In the records below, begin at the line containing "ATOM 307 C CA" and end at the line containing "ATOM 315 C CA"; quote every line in that span exactly, including both boundary lines, and no others.

◆ **Dataset records**:
━━━━

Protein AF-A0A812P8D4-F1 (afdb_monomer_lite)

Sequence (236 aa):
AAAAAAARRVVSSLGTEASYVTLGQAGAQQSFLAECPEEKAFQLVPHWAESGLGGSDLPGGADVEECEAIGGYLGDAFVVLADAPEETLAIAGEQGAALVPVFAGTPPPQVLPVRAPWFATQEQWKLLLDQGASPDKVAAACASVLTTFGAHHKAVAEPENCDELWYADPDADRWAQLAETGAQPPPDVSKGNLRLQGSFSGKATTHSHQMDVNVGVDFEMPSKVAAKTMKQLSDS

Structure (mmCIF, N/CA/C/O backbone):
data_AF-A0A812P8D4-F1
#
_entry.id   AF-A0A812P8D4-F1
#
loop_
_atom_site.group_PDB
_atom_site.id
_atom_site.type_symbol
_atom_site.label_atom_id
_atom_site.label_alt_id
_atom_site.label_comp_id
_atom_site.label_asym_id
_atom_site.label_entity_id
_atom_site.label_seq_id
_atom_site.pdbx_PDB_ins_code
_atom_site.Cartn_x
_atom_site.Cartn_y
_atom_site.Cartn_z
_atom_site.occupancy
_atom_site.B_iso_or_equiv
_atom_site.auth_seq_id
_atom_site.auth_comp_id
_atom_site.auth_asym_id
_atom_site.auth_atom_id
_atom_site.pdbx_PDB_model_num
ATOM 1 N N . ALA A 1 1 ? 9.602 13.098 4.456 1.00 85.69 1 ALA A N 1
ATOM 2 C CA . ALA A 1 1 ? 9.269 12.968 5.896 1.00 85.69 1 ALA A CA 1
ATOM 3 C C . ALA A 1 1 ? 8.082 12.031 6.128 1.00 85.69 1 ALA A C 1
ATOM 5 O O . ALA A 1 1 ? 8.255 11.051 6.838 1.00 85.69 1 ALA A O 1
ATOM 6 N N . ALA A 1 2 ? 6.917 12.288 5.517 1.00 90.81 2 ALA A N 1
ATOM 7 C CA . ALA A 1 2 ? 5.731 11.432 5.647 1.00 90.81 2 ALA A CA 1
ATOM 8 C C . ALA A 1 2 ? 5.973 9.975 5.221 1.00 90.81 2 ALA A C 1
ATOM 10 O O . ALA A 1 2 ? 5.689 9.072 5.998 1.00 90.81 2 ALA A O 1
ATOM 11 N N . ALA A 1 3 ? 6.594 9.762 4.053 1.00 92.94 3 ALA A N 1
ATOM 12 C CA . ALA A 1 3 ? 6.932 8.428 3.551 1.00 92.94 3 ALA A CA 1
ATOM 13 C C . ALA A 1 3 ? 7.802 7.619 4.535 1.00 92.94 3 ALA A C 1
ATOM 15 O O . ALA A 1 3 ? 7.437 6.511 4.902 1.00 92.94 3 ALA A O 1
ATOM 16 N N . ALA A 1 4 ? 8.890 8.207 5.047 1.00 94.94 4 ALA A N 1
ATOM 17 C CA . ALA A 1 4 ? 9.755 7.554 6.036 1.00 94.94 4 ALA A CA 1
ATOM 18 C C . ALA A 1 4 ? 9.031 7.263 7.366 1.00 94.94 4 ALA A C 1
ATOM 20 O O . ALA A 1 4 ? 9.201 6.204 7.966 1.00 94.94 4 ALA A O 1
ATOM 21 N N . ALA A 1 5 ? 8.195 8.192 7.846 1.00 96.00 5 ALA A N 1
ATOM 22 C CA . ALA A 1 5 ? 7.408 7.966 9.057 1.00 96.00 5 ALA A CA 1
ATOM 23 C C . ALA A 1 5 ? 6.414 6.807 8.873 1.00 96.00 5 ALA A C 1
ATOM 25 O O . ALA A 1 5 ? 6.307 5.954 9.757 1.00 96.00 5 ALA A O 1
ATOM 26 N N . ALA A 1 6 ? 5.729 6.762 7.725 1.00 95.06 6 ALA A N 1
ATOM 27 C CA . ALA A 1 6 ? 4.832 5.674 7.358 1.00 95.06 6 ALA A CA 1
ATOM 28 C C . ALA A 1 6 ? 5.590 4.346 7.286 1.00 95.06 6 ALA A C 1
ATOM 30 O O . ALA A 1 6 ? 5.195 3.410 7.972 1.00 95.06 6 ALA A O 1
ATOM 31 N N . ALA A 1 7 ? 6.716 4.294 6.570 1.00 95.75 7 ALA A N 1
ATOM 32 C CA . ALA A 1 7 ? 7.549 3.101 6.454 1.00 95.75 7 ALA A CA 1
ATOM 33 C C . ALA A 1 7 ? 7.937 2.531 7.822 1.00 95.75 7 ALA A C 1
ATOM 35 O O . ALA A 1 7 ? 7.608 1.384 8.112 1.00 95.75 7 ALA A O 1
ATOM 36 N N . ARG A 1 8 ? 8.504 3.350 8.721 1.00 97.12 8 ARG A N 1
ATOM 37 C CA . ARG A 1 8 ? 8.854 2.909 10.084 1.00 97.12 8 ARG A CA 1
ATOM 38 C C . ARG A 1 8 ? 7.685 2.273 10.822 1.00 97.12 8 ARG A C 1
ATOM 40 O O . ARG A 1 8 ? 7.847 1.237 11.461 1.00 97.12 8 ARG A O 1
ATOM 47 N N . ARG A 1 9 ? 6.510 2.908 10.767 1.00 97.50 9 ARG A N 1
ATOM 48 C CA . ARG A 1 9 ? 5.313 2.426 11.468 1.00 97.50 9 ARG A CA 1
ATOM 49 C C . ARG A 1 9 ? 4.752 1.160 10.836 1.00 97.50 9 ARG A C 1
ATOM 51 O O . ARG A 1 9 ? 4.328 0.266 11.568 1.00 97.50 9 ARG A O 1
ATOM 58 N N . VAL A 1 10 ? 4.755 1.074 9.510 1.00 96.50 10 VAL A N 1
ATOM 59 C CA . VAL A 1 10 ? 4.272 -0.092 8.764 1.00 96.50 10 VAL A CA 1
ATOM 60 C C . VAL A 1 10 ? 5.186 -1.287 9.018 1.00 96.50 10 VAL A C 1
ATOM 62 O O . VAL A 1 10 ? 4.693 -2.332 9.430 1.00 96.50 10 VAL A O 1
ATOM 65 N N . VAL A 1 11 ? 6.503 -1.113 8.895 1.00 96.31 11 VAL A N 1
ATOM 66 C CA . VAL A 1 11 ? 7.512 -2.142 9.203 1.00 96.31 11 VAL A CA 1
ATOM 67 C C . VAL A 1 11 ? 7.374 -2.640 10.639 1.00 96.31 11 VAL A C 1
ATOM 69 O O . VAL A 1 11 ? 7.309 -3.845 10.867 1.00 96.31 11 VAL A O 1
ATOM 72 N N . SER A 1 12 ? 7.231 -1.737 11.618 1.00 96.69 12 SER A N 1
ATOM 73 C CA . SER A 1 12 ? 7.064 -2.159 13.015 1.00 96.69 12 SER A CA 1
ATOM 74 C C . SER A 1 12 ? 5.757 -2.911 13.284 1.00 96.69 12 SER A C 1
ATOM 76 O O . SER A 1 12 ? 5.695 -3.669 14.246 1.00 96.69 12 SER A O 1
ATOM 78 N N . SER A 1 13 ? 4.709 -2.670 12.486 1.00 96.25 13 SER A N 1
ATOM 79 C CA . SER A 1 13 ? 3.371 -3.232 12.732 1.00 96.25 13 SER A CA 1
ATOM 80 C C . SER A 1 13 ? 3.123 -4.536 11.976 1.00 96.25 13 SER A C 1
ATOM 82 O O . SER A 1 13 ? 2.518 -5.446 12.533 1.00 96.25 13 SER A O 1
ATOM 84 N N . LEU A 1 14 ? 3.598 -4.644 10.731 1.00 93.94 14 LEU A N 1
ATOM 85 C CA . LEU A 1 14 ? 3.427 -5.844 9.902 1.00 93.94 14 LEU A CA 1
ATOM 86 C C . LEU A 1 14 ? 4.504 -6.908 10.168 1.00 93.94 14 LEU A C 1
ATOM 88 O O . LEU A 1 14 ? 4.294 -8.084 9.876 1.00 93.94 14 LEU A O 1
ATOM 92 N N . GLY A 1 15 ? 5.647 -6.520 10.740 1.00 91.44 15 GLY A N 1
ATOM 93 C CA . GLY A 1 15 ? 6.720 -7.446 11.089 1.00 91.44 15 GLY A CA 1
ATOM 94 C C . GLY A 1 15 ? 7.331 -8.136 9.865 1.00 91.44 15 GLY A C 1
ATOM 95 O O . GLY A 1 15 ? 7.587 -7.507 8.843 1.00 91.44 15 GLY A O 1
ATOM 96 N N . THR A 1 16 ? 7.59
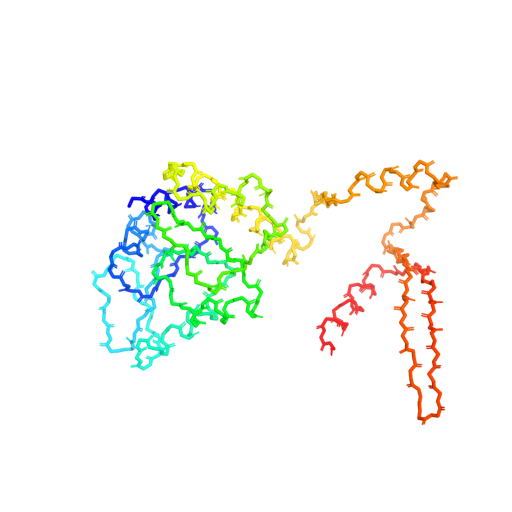6 -9.439 9.979 1.00 91.38 16 THR A N 1
ATOM 97 C CA . THR A 1 16 ? 8.313 -10.236 8.964 1.00 91.38 16 THR A CA 1
ATOM 98 C C . THR A 1 16 ? 7.442 -10.740 7.816 1.00 91.38 16 THR A C 1
ATOM 100 O O . THR A 1 16 ? 7.966 -11.330 6.869 1.00 91.38 16 THR A O 1
ATOM 103 N N . GLU A 1 17 ? 6.131 -10.531 7.895 1.00 89.44 17 GLU A N 1
ATOM 104 C CA . GLU A 1 17 ? 5.157 -11.088 6.951 1.00 89.44 17 GLU A CA 1
ATOM 105 C C . GLU A 1 17 ? 5.049 -10.267 5.659 1.00 89.44 17 GLU A C 1
ATOM 107 O O . GLU A 1 17 ? 4.579 -10.773 4.646 1.00 89.44 17 GLU A O 1
ATOM 112 N N . ALA A 1 18 ? 5.509 -9.013 5.669 1.00 94.62 18 ALA A N 1
ATOM 113 C CA . ALA A 1 18 ? 5.430 -8.123 4.517 1.00 94.62 18 ALA A CA 1
ATOM 114 C C . ALA A 1 18 ? 6.727 -8.118 3.691 1.00 94.62 18 ALA A C 1
ATOM 116 O O . ALA A 1 18 ? 7.834 -8.251 4.223 1.00 94.62 18 ALA A O 1
ATOM 117 N N . SER A 1 19 ? 6.567 -7.915 2.385 1.00 96.75 19 SER A N 1
ATOM 118 C CA . SER A 1 19 ? 7.623 -7.495 1.463 1.00 96.75 19 SER A CA 1
ATOM 119 C C . SER A 1 19 ? 7.234 -6.142 0.874 1.00 96.75 19 SER A C 1
ATOM 121 O O . SER A 1 19 ? 6.054 -5.872 0.652 1.00 96.75 19 SER A O 1
ATOM 123 N N . TYR A 1 20 ? 8.221 -5.289 0.635 1.00 96.81 20 TYR A N 1
ATOM 124 C CA . TYR A 1 20 ? 8.037 -3.909 0.204 1.00 96.81 20 TYR A CA 1
ATOM 125 C C . TYR A 1 20 ? 8.597 -3.755 -1.199 1.00 96.81 20 TYR A C 1
ATOM 127 O O . TYR A 1 20 ? 9.785 -3.980 -1.409 1.00 96.81 20 TYR A O 1
ATOM 135 N N . VAL A 1 21 ? 7.752 -3.371 -2.149 1.00 96.81 21 VAL A N 1
ATOM 136 C CA . VAL A 1 21 ? 8.140 -3.159 -3.546 1.00 96.81 21 VAL A CA 1
ATOM 137 C C . VAL A 1 21 ? 7.928 -1.688 -3.888 1.00 96.81 21 VAL A C 1
ATOM 139 O O . VAL A 1 21 ? 6.885 -1.126 -3.552 1.00 96.81 21 VAL A O 1
ATOM 142 N N . THR A 1 22 ? 8.901 -1.051 -4.539 1.00 95.69 22 THR A N 1
ATOM 143 C CA . THR A 1 22 ? 8.714 0.275 -5.156 1.00 95.69 22 THR A CA 1
ATOM 144 C C . THR A 1 22 ? 9.184 0.279 -6.607 1.00 95.69 22 THR A C 1
ATOM 146 O O . THR A 1 22 ? 9.680 -0.736 -7.084 1.00 95.69 22 THR A O 1
ATOM 149 N N . LEU A 1 23 ? 9.017 1.393 -7.320 1.00 94.06 23 LEU A N 1
ATOM 150 C CA . LEU A 1 23 ? 9.326 1.531 -8.749 1.00 94.06 23 LEU A CA 1
ATOM 151 C C . LEU A 1 23 ? 10.733 2.109 -8.996 1.00 94.06 23 LEU A C 1
ATOM 153 O O . LEU A 1 23 ? 11.000 2.690 -10.047 1.00 94.06 23 LEU A O 1
ATOM 157 N N . GLY A 1 24 ? 11.625 2.041 -8.002 1.00 88.44 24 GLY A N 1
ATOM 158 C CA . GLY A 1 24 ? 13.007 2.503 -8.140 1.00 88.44 24 GLY A CA 1
ATOM 159 C C . GLY A 1 24 ? 13.172 4.022 -8.246 1.00 88.44 24 GLY A C 1
ATOM 160 O O . GLY A 1 24 ? 14.229 4.489 -8.668 1.00 88.44 24 GLY A O 1
ATOM 161 N N . GLN A 1 25 ? 12.163 4.820 -7.877 1.00 89.31 25 GLN A N 1
ATOM 162 C CA . GLN A 1 25 ? 12.226 6.278 -8.014 1.00 89.31 25 GLN A CA 1
ATOM 163 C C . GLN A 1 25 ? 12.867 6.951 -6.785 1.00 89.31 25 GLN A C 1
ATOM 165 O O . GLN A 1 25 ? 12.630 6.593 -5.626 1.00 89.31 25 GLN A O 1
ATOM 170 N N . ALA A 1 26 ? 13.688 7.974 -7.024 1.00 91.00 26 ALA A N 1
ATOM 171 C CA . ALA A 1 26 ? 14.277 8.775 -5.951 1.00 91.00 26 ALA A CA 1
ATOM 172 C C . ALA A 1 26 ? 13.212 9.600 -5.198 1.00 91.00 26 ALA A C 1
ATOM 174 O O . ALA A 1 26 ? 12.116 9.850 -5.692 1.00 91.00 26 ALA A O 1
ATOM 175 N N . GLY A 1 27 ? 13.546 10.074 -3.994 1.00 92.75 27 GLY A N 1
ATOM 176 C CA . GLY A 1 27 ? 12.657 10.937 -3.211 1.00 92.75 27 GLY A CA 1
ATOM 177 C C . GLY A 1 27 ? 11.802 10.166 -2.209 1.00 92.75 27 GLY A C 1
ATOM 178 O O . GLY A 1 27 ? 12.324 9.673 -1.204 1.00 92.75 27 GLY A O 1
ATOM 179 N N . ALA A 1 28 ? 10.483 10.123 -2.409 1.00 91.62 28 ALA A N 1
ATOM 180 C CA . ALA A 1 28 ? 9.564 9.581 -1.410 1.00 91.62 28 ALA A CA 1
ATOM 181 C C . ALA A 1 28 ? 9.652 8.047 -1.298 1.00 91.62 28 ALA A C 1
ATOM 183 O O . ALA A 1 28 ? 9.712 7.540 -0.177 1.00 91.62 28 ALA A O 1
ATOM 184 N N . GLN A 1 29 ? 9.772 7.333 -2.424 1.00 92.38 29 GLN A N 1
ATOM 185 C CA . GLN A 1 29 ? 9.980 5.877 -2.450 1.00 92.38 29 GLN A CA 1
ATOM 186 C C . GLN A 1 29 ? 11.332 5.491 -1.832 1.00 92.38 29 GLN A C 1
ATOM 188 O O . GLN A 1 29 ? 11.383 4.660 -0.928 1.00 92.38 29 GLN A O 1
ATOM 193 N N . GLN A 1 30 ? 12.416 6.184 -2.204 1.00 94.19 30 GLN A N 1
ATOM 194 C CA . GLN A 1 30 ? 13.725 6.025 -1.557 1.00 94.19 30 GLN A CA 1
ATOM 195 C C . GLN A 1 30 ? 13.661 6.255 -0.037 1.00 94.19 30 GLN A C 1
ATOM 197 O O . GLN A 1 30 ? 14.233 5.486 0.732 1.00 94.19 30 GLN A O 1
ATOM 202 N N . SER A 1 31 ? 12.950 7.298 0.411 1.00 9
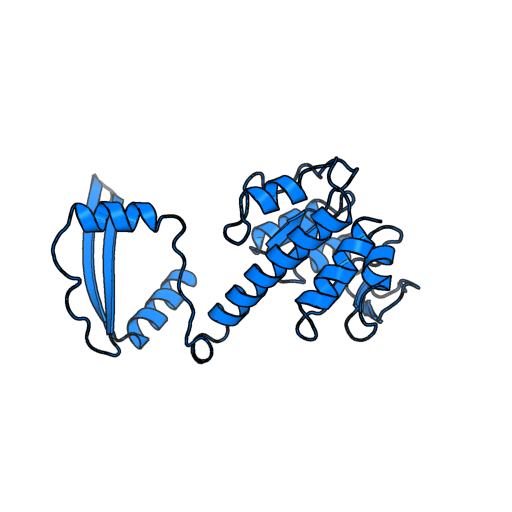4.44 31 SER A N 1
ATOM 203 C CA . SER A 1 31 ? 12.772 7.585 1.843 1.00 94.44 31 SER A CA 1
ATOM 204 C C . SER A 1 31 ? 11.959 6.509 2.564 1.00 94.44 31 SER A C 1
ATOM 206 O O . SER A 1 31 ? 12.136 6.325 3.763 1.00 94.44 31 SER A O 1
ATOM 208 N N . PHE A 1 32 ? 11.034 5.850 1.866 1.00 94.25 32 PHE A N 1
ATOM 209 C CA . PHE A 1 32 ? 10.252 4.745 2.410 1.00 94.25 32 PHE A CA 1
ATOM 210 C C . PHE A 1 32 ? 11.129 3.494 2.559 1.00 94.25 32 PHE A C 1
ATOM 212 O O . PHE A 1 32 ? 11.212 2.915 3.640 1.00 94.25 32 PHE A O 1
ATOM 219 N N . LEU A 1 33 ? 11.842 3.116 1.497 1.00 94.25 33 LEU A N 1
ATOM 220 C CA . LEU A 1 33 ? 12.683 1.919 1.489 1.00 94.25 33 LEU A CA 1
ATOM 221 C C . LEU A 1 33 ? 13.874 1.997 2.438 1.00 94.25 33 LEU A C 1
ATOM 223 O O . LEU A 1 33 ? 14.249 0.977 3.000 1.00 94.25 33 LEU A O 1
ATOM 227 N N . ALA A 1 34 ? 14.421 3.189 2.684 1.00 95.69 34 ALA A N 1
ATOM 228 C CA . ALA A 1 34 ? 15.500 3.381 3.656 1.00 95.69 34 ALA A CA 1
ATOM 229 C C . ALA A 1 34 ? 15.132 2.954 5.092 1.00 95.69 34 ALA A C 1
ATOM 231 O O . ALA A 1 34 ? 16.017 2.765 5.922 1.00 95.69 34 ALA A O 1
ATOM 232 N N . GLU A 1 35 ? 13.840 2.821 5.398 1.00 96.50 35 GLU A N 1
ATOM 233 C CA . GLU A 1 35 ? 13.339 2.390 6.707 1.00 96.50 35 GLU A CA 1
ATOM 234 C C . GLU A 1 35 ? 12.885 0.918 6.709 1.00 96.50 35 GLU A C 1
ATOM 236 O O . GLU A 1 35 ? 12.451 0.410 7.745 1.00 96.50 35 GLU A O 1
ATOM 241 N N . CYS A 1 36 ? 12.944 0.238 5.559 1.00 96.38 36 CYS A N 1
ATOM 242 C CA . CYS A 1 36 ? 12.553 -1.160 5.403 1.00 96.38 36 CYS A CA 1
ATOM 243 C C . CYS A 1 36 ? 13.761 -2.096 5.601 1.00 96.38 36 CYS A C 1
ATOM 245 O O . CYS A 1 36 ? 14.886 -1.710 5.280 1.00 96.38 36 CYS A O 1
ATOM 247 N N . PRO A 1 37 ? 13.560 -3.334 6.096 1.00 96.50 37 PRO A N 1
ATOM 248 C CA . PRO A 1 37 ? 14.617 -4.345 6.119 1.00 96.50 37 PRO A CA 1
ATOM 249 C C . PRO A 1 37 ? 15.098 -4.652 4.697 1.00 96.50 37 PRO A C 1
ATOM 251 O O . PRO A 1 37 ? 14.277 -4.864 3.802 1.00 96.50 37 PRO A O 1
ATOM 254 N N . GLU A 1 38 ? 16.413 -4.680 4.488 1.00 95.12 38 GLU A N 1
ATOM 255 C CA . GLU A 1 38 ? 17.032 -4.799 3.161 1.00 95.12 38 GLU A CA 1
ATOM 256 C C . GLU A 1 38 ? 16.612 -6.090 2.441 1.00 95.12 38 GLU A C 1
ATOM 258 O O . GLU A 1 38 ? 16.323 -6.082 1.248 1.00 95.12 38 GLU A O 1
ATOM 263 N N . GLU A 1 39 ? 16.468 -7.187 3.183 1.00 96.06 39 GLU A N 1
ATOM 264 C CA . GLU A 1 39 ? 16.040 -8.497 2.688 1.00 96.06 39 GLU A CA 1
ATOM 265 C C . GLU A 1 39 ? 14.548 -8.580 2.313 1.00 96.06 39 GLU A C 1
ATOM 267 O O . GLU A 1 39 ? 14.100 -9.580 1.748 1.00 96.06 39 GLU A O 1
ATOM 272 N N . LYS A 1 40 ? 13.769 -7.544 2.639 1.00 96.50 40 LYS A N 1
ATOM 273 C CA . LYS A 1 40 ? 12.338 -7.413 2.320 1.00 96.50 40 LYS A CA 1
ATOM 274 C C . LYS A 1 40 ? 12.049 -6.244 1.381 1.00 96.50 40 LYS A C 1
ATOM 276 O O . LYS A 1 40 ? 10.888 -6.026 1.044 1.00 96.50 40 LYS A O 1
ATOM 281 N N . ALA A 1 41 ? 13.070 -5.486 1.003 1.00 96.94 41 ALA A N 1
ATOM 282 C CA . ALA A 1 41 ? 12.980 -4.285 0.194 1.00 96.94 41 ALA A CA 1
ATOM 283 C C . ALA A 1 41 ? 13.346 -4.607 -1.260 1.00 96.94 41 ALA A C 1
ATOM 285 O O . ALA A 1 41 ? 14.463 -5.042 -1.538 1.00 96.94 41 ALA A O 1
ATOM 286 N N . PHE A 1 42 ? 12.420 -4.368 -2.185 1.00 97.81 42 PHE A N 1
ATOM 287 C CA . PHE A 1 42 ? 12.583 -4.647 -3.608 1.00 97.81 42 PHE A CA 1
ATOM 288 C C . PHE A 1 42 ? 12.296 -3.413 -4.463 1.00 97.81 42 PHE A C 1
ATOM 290 O O . PHE A 1 42 ? 11.411 -2.609 -4.160 1.00 97.81 42 PHE A O 1
ATOM 297 N N . GLN A 1 43 ? 13.031 -3.296 -5.561 1.00 97.12 43 GLN A N 1
ATOM 298 C CA . GLN A 1 43 ? 12.927 -2.205 -6.523 1.00 97.12 43 GLN A CA 1
ATOM 299 C C . GLN A 1 43 ? 12.569 -2.765 -7.893 1.00 97.12 43 GLN A C 1
ATOM 301 O O . GLN A 1 43 ? 13.416 -3.361 -8.548 1.00 97.12 43 GLN A O 1
ATOM 306 N N . LEU A 1 44 ? 11.330 -2.589 -8.338 1.00 97.31 44 LEU A N 1
ATOM 307 C CA . LEU A 1 44 ? 10.934 -2.950 -9.691 1.00 97.31 44 LEU A CA 1
ATOM 308 C C . LEU A 1 44 ? 11.578 -1.973 -10.679 1.00 97.31 44 LEU A C 1
ATOM 310 O O . LEU A 1 44 ? 11.277 -0.780 -10.659 1.00 97.31 44 LEU A O 1
ATOM 314 N N . VAL A 1 45 ? 12.473 -2.488 -11.517 1.00 97.25 45 VAL A N 1
ATOM 315 C CA . VAL A 1 45 ? 13.233 -1.702 -12.498 1.00 97.25 45 VAL A CA 1
ATOM 316 C C . VAL A 1 45 ? 13.270 -2.408 -13.854 1.00 97.25 45 VAL A C 1
ATOM 318 O O . VAL A 1 45 ? 13.201 -3.639 -13.888 1.00 97.25 45 VAL A O 1
ATOM 321 N N . PRO A 1 46 ? 13.447 -1.675 -14.971 1.00 97.69 46 PRO A N 1
ATOM 322 C CA . PRO A 1 46 ? 13.631 -2.293 -16.281 1.00 97.69 46 PRO A CA 1
ATOM 323 C C . PRO A 1 46 ? 14.799 -3.283 -16.285 1.00 97.69 46 PRO A C 1
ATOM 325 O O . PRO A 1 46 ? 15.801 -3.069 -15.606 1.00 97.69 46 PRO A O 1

━━━━

◆ **Task result**:
ATOM 307 C CA . LEU A 1 44 ? 10.934 -2.950 -9.691 1.00 97.31 44 LEU A CA 1
ATOM 308 C C . LEU A 1 44 ? 11.578 -1.973 -10.679 1.00 97.31 44 LEU A C 1
ATOM 310 O O . LEU A 1 44 ? 11.277 -0.780 -10.659 1.00 97.31 44 LEU A O 1
ATOM 314 N N . VAL A 1 45 ? 12.473 -2.488 -11.517 1.00 97.25 45 VAL A N 1
ATOM 315 C CA . VAL A 1 45 ? 13.233 -1.702 -12.498 1.00 97.25 45 VAL A CA 1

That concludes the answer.